Revision as of 11:37, 30 July 2010








The blue-light sensor, which is composed of the LovTAP hybrid protein designed by Strickland and made available by Prof. Sosnick, was biobricked by EPF-Lausanne in iGEM 2009. It is based on a α-helical domain linker between the LOV2 domain (the photoactive protein) and the E-coli trp repressor, which acts as a conduit for allosteric signals. The effective response of the sensor is at a wavelength of 470nm (as documented by the aforementioned Lausanne iGEM team.

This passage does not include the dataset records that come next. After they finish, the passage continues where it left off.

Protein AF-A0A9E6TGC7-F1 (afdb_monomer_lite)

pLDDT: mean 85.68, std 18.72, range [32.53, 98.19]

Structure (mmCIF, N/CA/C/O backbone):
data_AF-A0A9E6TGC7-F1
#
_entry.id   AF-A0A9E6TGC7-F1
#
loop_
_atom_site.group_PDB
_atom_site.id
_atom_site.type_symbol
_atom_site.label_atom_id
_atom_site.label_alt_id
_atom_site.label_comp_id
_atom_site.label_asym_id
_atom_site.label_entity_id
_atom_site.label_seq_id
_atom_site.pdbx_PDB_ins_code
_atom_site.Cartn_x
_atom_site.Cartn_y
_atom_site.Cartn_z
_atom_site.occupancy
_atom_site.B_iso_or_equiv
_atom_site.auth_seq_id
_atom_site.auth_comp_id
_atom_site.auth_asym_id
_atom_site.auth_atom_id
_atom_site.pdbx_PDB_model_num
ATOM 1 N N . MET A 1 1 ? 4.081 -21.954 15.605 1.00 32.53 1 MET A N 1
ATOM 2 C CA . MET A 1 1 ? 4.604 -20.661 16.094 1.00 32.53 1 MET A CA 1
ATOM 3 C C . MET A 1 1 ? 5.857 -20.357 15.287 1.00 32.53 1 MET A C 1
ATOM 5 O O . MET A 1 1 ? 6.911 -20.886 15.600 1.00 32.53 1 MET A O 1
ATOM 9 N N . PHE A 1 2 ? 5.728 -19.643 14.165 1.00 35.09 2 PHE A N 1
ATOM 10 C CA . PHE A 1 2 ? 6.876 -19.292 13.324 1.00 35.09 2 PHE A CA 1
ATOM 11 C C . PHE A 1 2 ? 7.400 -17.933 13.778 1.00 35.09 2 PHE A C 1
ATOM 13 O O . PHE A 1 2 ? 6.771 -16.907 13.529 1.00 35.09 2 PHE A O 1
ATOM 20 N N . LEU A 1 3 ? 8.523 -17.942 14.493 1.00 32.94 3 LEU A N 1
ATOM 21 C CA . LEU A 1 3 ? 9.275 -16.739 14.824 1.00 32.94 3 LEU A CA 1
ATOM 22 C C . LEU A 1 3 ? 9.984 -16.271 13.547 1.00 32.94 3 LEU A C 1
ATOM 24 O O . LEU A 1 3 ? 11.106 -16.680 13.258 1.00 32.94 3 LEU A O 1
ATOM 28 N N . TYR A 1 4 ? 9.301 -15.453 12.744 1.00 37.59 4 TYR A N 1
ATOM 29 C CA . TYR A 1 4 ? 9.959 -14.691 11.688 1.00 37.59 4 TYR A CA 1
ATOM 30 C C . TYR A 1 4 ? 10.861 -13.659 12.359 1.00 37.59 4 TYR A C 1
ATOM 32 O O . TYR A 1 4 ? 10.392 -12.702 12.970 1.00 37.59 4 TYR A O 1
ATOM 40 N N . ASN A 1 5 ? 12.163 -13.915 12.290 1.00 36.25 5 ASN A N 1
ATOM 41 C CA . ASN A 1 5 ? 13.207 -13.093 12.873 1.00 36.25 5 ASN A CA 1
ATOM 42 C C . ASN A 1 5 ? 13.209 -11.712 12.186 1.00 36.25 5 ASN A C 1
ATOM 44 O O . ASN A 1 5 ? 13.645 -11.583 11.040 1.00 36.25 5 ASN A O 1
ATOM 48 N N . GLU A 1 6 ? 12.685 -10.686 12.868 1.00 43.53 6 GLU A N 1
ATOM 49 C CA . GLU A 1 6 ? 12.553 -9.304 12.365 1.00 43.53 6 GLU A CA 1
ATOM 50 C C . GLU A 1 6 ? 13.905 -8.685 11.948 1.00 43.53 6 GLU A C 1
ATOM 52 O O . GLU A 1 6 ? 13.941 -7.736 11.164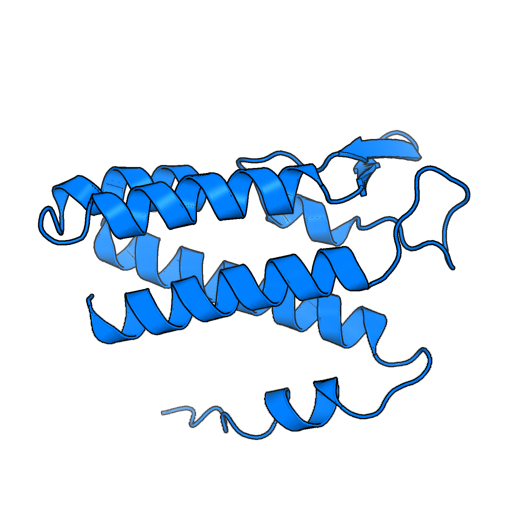 1.00 43.53 6 GLU A O 1
ATOM 57 N N . TYR A 1 7 ? 15.024 -9.279 12.378 1.00 39.00 7 TYR A N 1
ATOM 58 C CA . TYR A 1 7 ? 16.381 -8.870 12.010 1.00 39.00 7 TYR A CA 1
ATOM 59 C C . TYR A 1 7 ? 16.792 -9.212 10.568 1.00 39.00 7 TYR A C 1
ATOM 61 O O . TYR A 1 7 ? 17.633 -8.516 10.001 1.00 39.00 7 TYR A O 1
ATOM 69 N N . SER A 1 8 ? 16.196 -10.223 9.922 1.00 46.53 8 SER A N 1
ATOM 70 C CA . SER A 1 8 ? 16.676 -10.686 8.604 1.00 46.53 8 SER A CA 1
ATOM 71 C C . SER A 1 8 ? 16.356 -9.727 7.451 1.00 46.53 8 SER A C 1
ATOM 73 O O . SER A 1 8 ? 17.014 -9.782 6.415 1.00 46.53 8 SER A O 1
ATOM 75 N N . PHE A 1 9 ? 15.354 -8.856 7.599 1.00 46.88 9 PHE A N 1
ATOM 76 C CA . PHE A 1 9 ? 14.944 -7.929 6.536 1.00 46.88 9 PHE A CA 1
ATOM 77 C C . PHE A 1 9 ? 15.627 -6.559 6.626 1.00 46.88 9 PHE A C 1
ATOM 79 O O . PHE A 1 9 ? 15.687 -5.843 5.628 1.00 46.88 9 PHE A O 1
ATOM 86 N N . TYR A 1 10 ? 16.143 -6.187 7.802 1.00 42.38 10 TYR A N 1
ATOM 87 C CA . TYR A 1 10 ? 16.789 -4.889 8.026 1.00 42.38 10 TYR A CA 1
ATOM 88 C C . TYR A 1 10 ? 18.214 -4.831 7.454 1.00 42.38 10 TYR A C 1
ATOM 90 O O . TYR A 1 10 ? 18.625 -3.790 6.944 1.00 42.38 10 TYR A O 1
ATOM 98 N N . GLU A 1 11 ? 18.939 -5.952 7.483 1.00 42.78 11 GLU A N 1
ATOM 99 C CA . GLU A 1 11 ? 20.317 -6.059 6.975 1.00 42.78 11 GLU A CA 1
ATOM 100 C C . GLU A 1 11 ? 20.388 -6.116 5.437 1.00 42.78 11 GLU A C 1
ATOM 102 O O . GLU A 1 11 ? 21.338 -5.612 4.840 1.00 42.78 11 GLU A O 1
ATOM 107 N N . LEU A 1 12 ? 19.345 -6.627 4.769 1.00 47.59 12 LEU A N 1
ATOM 108 C CA . LEU A 1 12 ? 19.271 -6.668 3.300 1.00 47.59 12 LEU A CA 1
ATOM 109 C C . LEU A 1 12 ? 19.198 -5.271 2.662 1.00 47.59 12 LEU A C 1
ATOM 111 O O . LEU A 1 12 ? 19.640 -5.091 1.534 1.00 47.59 12 LEU A O 1
ATOM 115 N N . GLY A 1 13 ? 18.683 -4.269 3.379 1.00 43.09 13 GLY A N 1
ATOM 116 C CA . GLY A 1 13 ? 18.498 -2.920 2.838 1.00 43.09 13 GLY A CA 1
ATOM 117 C C . GLY A 1 13 ? 19.758 -2.049 2.807 1.00 43.09 13 GLY A C 1
ATOM 118 O O . GLY A 1 13 ? 19.741 -1.011 2.154 1.00 43.09 13 GLY A O 1
ATOM 119 N N . LYS A 1 14 ? 20.843 -2.424 3.501 1.00 41.56 14 LYS A N 1
ATOM 120 C CA . LYS A 1 14 ? 22.008 -1.536 3.700 1.00 41.56 14 LYS A CA 1
ATOM 121 C C . LYS A 1 14 ? 23.203 -1.810 2.782 1.00 41.56 14 LYS A C 1
ATOM 123 O O . LYS A 1 14 ? 24.102 -0.978 2.721 1.00 41.56 14 LYS A O 1
ATOM 128 N N . THR A 1 15 ? 23.243 -2.939 2.074 1.00 45.41 15 THR A N 1
ATOM 129 C CA . THR A 1 15 ? 24.439 -3.372 1.329 1.00 45.41 15 THR A CA 1
ATOM 130 C C . THR A 1 15 ? 24.097 -4.077 0.013 1.00 45.41 15 THR A C 1
ATOM 132 O O . THR A 1 15 ? 24.293 -5.278 -0.105 1.00 45.41 15 THR A O 1
ATOM 135 N N . ALA A 1 16 ? 23.613 -3.393 -1.029 1.00 43.47 16 ALA A N 1
ATOM 136 C CA . ALA A 1 16 ? 23.669 -4.036 -2.349 1.00 43.47 16 ALA A CA 1
ATOM 137 C C . ALA A 1 16 ? 23.567 -3.082 -3.535 1.00 43.47 16 ALA A C 1
ATOM 139 O O . ALA A 1 16 ? 22.557 -2.428 -3.767 1.00 43.47 16 ALA A O 1
ATOM 140 N N . THR A 1 17 ? 24.614 -3.129 -4.347 1.00 43.59 17 THR A N 1
ATOM 141 C CA . THR A 1 17 ? 24.629 -2.804 -5.767 1.00 43.59 17 THR A CA 1
ATOM 142 C C . THR A 1 17 ? 23.965 -3.959 -6.540 1.00 43.59 17 THR A C 1
ATOM 144 O O . THR A 1 17 ? 24.367 -5.117 -6.428 1.00 43.59 17 THR A O 1
ATOM 147 N N . GLY A 1 18 ? 22.884 -3.683 -7.276 1.00 43.94 18 GLY A N 1
ATOM 148 C CA . GLY A 1 18 ? 22.264 -4.569 -8.284 1.00 43.94 18 GLY A CA 1
ATOM 149 C C . GLY A 1 18 ? 21.504 -5.823 -7.801 1.00 43.94 18 GLY A C 1
ATOM 150 O O . GLY A 1 18 ? 20.516 -6.209 -8.418 1.00 43.94 18 GLY A O 1
ATOM 151 N N . LYS A 1 19 ? 21.886 -6.458 -6.683 1.00 48.59 19 LYS A N 1
ATOM 152 C CA . LYS A 1 19 ? 21.130 -7.577 -6.064 1.00 48.59 19 LYS A CA 1
ATOM 153 C C . LYS A 1 19 ? 19.976 -7.110 -5.157 1.00 48.59 19 LYS A C 1
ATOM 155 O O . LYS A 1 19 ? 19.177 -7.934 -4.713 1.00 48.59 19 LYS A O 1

The blue-light sensor (LovTAP) consists of five parts:

  1. Photoreceptor1 (the shared helix between LOV domian and TrpR domain)
    • Dark blue when contacting the LOV domain (dark state).
    • Red when contacting the TrpR domain (light state).
  2. Photoreceptor2 (falvin monoucleotide-FMN cofactor)
  3. LOV domain-orange (photoactive protein)
  4. TrpR domain-grey (DNA regulator)
  5. Operator DNA


Taken from the article of Strickland et al. (2)


The figure above shows the whole process regarding how the light sensor works, from the dark state (A) to the lgith-activated state (B → C) and then returning to the stable state (D → A). In the dark state, the shared helix contacts the LOV2 domain, and the inactivated TrpR dissociates from the DNA; in the light state, the LOV2 domians absorb the blue light proton and form a covalent adduct between the FMN cofactor and a conserved cysteine residue, destroying the shared helix in the LOV domain and binding / populating an active formation of the TrpR domain. This in turn leads to LovTPR binding the DNA and repressing λcI. However, this binding is not stable, and thus it will eventually return to the initial state.

Problems: None yet :)

BioBricks: BBa_K191006 (LovTAP), BBa_K191009 (Mutated LovTAP (ILE427 -> PHE)), BBa_K191007 (Trp promoter), etc.